Filter classes of upsets of distributive lattices

TL;DR

This paper characterizes all finitary filter classes of upward closed sets in distributive lattices, showing they are exactly the $n$-filters related to finite Boolean lattices with $n$ atoms.

Contribution

It establishes that the only finitary filter classes are the $n$-filters, connecting them to prime filters and homomorphic preimages of finite Boolean lattices.

Findings

Finitary filter classes are exactly the $n$-filters.

$n$-filters are intersections of prime $n$-filters.

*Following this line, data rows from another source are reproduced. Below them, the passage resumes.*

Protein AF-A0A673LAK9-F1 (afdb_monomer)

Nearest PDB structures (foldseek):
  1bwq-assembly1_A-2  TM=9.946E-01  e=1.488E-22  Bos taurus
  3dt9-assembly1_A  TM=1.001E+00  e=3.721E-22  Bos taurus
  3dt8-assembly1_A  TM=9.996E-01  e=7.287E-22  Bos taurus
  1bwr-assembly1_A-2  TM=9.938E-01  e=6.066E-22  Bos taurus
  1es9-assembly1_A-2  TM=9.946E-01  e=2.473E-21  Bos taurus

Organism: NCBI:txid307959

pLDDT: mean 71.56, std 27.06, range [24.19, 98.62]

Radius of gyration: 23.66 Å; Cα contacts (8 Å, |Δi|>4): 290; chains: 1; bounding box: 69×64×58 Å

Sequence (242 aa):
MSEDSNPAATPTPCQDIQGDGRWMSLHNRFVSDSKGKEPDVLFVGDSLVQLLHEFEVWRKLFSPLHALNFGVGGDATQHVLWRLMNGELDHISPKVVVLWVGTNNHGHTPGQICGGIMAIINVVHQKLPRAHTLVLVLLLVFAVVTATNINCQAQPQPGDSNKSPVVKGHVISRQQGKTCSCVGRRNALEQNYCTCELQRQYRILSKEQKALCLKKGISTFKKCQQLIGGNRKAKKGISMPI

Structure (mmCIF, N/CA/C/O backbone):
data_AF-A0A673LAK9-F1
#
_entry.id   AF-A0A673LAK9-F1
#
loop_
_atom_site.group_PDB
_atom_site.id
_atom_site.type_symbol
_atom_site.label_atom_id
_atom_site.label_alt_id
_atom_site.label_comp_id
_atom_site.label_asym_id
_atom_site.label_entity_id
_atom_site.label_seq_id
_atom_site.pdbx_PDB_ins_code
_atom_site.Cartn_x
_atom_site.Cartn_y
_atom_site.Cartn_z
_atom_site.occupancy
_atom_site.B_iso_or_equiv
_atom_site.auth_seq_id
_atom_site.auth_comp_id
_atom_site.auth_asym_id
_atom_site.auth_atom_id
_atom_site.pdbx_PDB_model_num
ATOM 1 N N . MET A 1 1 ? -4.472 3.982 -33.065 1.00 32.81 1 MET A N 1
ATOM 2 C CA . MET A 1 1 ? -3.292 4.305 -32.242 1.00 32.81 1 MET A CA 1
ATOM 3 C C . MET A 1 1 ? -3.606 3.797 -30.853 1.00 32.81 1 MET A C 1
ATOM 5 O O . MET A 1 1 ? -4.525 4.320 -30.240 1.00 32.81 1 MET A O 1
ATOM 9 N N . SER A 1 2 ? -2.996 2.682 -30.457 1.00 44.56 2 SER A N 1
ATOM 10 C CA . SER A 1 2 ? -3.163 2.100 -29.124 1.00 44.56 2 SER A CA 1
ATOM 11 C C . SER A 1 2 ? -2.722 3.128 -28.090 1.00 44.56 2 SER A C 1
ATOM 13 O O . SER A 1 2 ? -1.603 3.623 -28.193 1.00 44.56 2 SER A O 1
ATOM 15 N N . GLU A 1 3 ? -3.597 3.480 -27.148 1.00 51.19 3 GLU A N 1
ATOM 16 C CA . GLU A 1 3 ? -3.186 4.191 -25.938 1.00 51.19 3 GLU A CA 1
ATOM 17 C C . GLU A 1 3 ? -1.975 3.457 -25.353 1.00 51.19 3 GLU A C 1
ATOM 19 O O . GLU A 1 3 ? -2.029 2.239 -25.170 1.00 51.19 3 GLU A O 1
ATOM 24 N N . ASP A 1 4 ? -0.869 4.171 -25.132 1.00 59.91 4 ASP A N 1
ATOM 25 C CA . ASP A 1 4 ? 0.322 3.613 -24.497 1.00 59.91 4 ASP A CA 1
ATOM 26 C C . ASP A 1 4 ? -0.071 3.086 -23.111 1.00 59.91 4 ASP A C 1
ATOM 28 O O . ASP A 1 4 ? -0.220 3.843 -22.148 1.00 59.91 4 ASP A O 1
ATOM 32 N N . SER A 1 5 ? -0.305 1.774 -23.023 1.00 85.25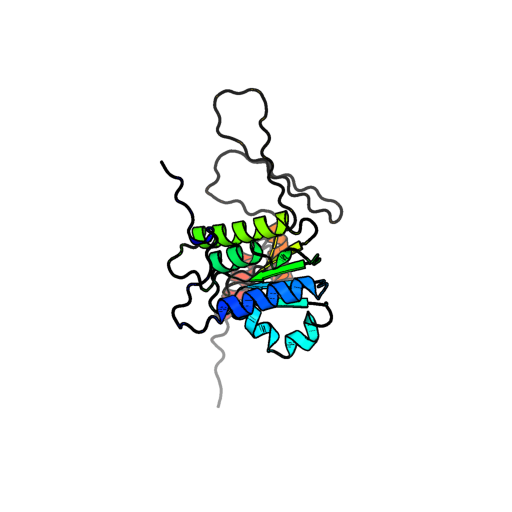 5 SER A N 1
ATOM 33 C CA . SER A 1 5 ? -0.697 1.121 -21.779 1.00 85.25 5 SER A CA 1
ATOM 34 C C . SER A 1 5 ? 0.406 1.321 -20.746 1.00 85.25 5 SER A C 1
ATOM 36 O O . SER A 1 5 ? 1.574 1.020 -20.996 1.00 85.25 5 SER A O 1
ATOM 38 N N . ASN A 1 6 ? 0.049 1.845 -19.574 1.00 94.00 6 ASN A N 1
ATOM 39 C CA . ASN A 1 6 ? 1.003 2.043 -18.495 1.00 94.00 6 ASN A CA 1
ATOM 40 C C . ASN A 1 6 ? 1.324 0.686 -17.831 1.00 94.00 6 ASN A C 1
ATOM 42 O O . ASN A 1 6 ? 0.464 0.146 -17.123 1.00 94.00 6 ASN A O 1
ATOM 46 N N . PRO A 1 7 ? 2.552 0.149 -17.970 1.00 95.06 7 PRO A N 1
ATOM 47 C CA . PRO A 1 7 ? 2.906 -1.151 -17.396 1.00 95.06 7 PRO A CA 1
ATOM 48 C C . PRO A 1 7 ? 2.795 -1.161 -15.865 1.00 95.06 7 PRO A C 1
ATOM 50 O O . PRO A 1 7 ? 2.370 -2.153 -15.282 1.00 95.06 7 PRO A O 1
ATOM 53 N N . ALA A 1 8 ? 3.055 -0.028 -15.205 1.00 94.44 8 ALA A N 1
ATOM 54 C CA . ALA A 1 8 ? 2.922 0.106 -13.756 1.00 94.44 8 ALA A CA 1
ATOM 55 C C . ALA A 1 8 ? 1.456 0.053 -13.271 1.00 94.44 8 ALA A C 1
ATOM 57 O O . ALA A 1 8 ? 1.214 -0.135 -12.077 1.00 94.44 8 ALA A O 1
ATOM 58 N N . ALA A 1 9 ? 0.486 0.220 -14.175 1.00 96.62 9 ALA A N 1
ATOM 59 C CA . ALA A 1 9 ? -0.952 0.134 -13.913 1.00 96.62 9 ALA A CA 1
ATOM 60 C C . ALA A 1 9 ? -1.599 -1.141 -14.487 1.00 96.62 9 ALA A C 1
ATOM 62 O O . ALA A 1 9 ? -2.817 -1.287 -14.412 1.00 96.62 9 ALA A O 1
ATOM 63 N N . THR A 1 10 ? -0.811 -2.058 -15.056 1.00 97.06 10 THR A N 1
ATOM 64 C CA . THR A 1 10 ? -1.315 -3.313 -15.630 1.00 97.06 10 THR A CA 1
ATOM 65 C C . THR A 1 10 ? -1.129 -4.451 -14.622 1.00 97.06 10 THR A C 1
ATOM 67 O O . THR A 1 10 ? 0.012 -4.836 -14.376 1.00 97.06 10 THR A O 1
ATOM 70 N N . PRO A 1 11 ? -2.197 -5.007 -14.020 1.00 97.50 11 PRO A N 1
ATOM 71 C CA . PRO A 1 11 ? -2.079 -5.990 -12.944 1.00 97.50 11 PRO A CA 1
ATOM 72 C C . PRO A 1 11 ? -1.341 -7.243 -13.417 1.00 97.50 11 PRO A C 1
ATOM 74 O O . PRO A 1 11 ? -1.823 -7.961 -14.289 1.00 97.50 11 PRO A O 1
ATOM 77 N N . THR A 1 12 ? -0.189 -7.526 -12.813 1.00 96.81 12 THR A N 1
ATOM 78 C CA . THR A 1 12 ? 0.647 -8.683 -13.160 1.00 96.81 12 THR A CA 1
ATOM 79 C C . THR A 1 12 ? 1.162 -9.333 -11.875 1.00 96.81 12 THR A C 1
ATOM 81 O O . THR A 1 12 ? 1.627 -8.601 -11.000 1.00 96.81 12 THR A O 1
ATOM 84 N N . PRO A 1 13 ? 1.090 -10.666 -11.711 1.00 96.38 13 PRO A N 1
ATOM 85 C CA . PRO A 1 13 ? 1.691 -11.330 -10.558 1.00 96.38 13 PRO A CA 1
ATOM 86 C C . PRO A 1 13 ? 3.221 -11.280 -10.648 1.00 96.38 13 PRO A C 1
ATOM 88 O O . PRO A 1 13 ? 3.785 -11.229 -11.741 1.00 96.38 13 PRO A O 1
ATOM 91 N N . CYS A 1 14 ? 3.907 -11.322 -9.505 1.00 93.06 14 CYS A N 1
ATOM 92 C CA . CYS A 1 14 ? 5.365 -11.426 -9.509 1.00 93.06 14 CYS A CA 1
ATOM 93 C C . CYS A 1 14 ? 5.781 -12.799 -10.061 1.00 93.06 14 CYS A C 1
ATOM 95 O O . CYS A 1 14 ? 5.301 -13.832 -9.586 1.00 93.06 14 CYS A O 1
ATOM 97 N N . GLN A 1 15 ? 6.658 -12.815 -11.066 1.00 91.31 15 GLN A N 1
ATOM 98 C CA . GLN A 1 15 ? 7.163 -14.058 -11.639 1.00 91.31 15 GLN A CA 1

On Boolean algebras, these classes are generated by prime upsets.

Abstract

Let us say that a class of upward closed sets (upsets) of distributive lattices is a finitary filter class if it is closed under homomorphic preimages, intersections, and directed unions. We show that the only finitary filter classes of upsets of distributive lattices are formed by what we call $n$-filters. These are related to the finite Boolean lattice with $n$ atoms in the same way that filters are related to the two-element Boolean lattice: $n$-filters are precisely the intersections of prime $n$-filters and prime $n$-filters are precisely the homomorphic preimages of the prime $n$-filter of non-zero elements of the finite Boolean lattice with $n$ atoms. Moreover, $n$-filters on Boolean algebras are the only finitary filter classes of upsets of Boolean algebras generated by prime upsets.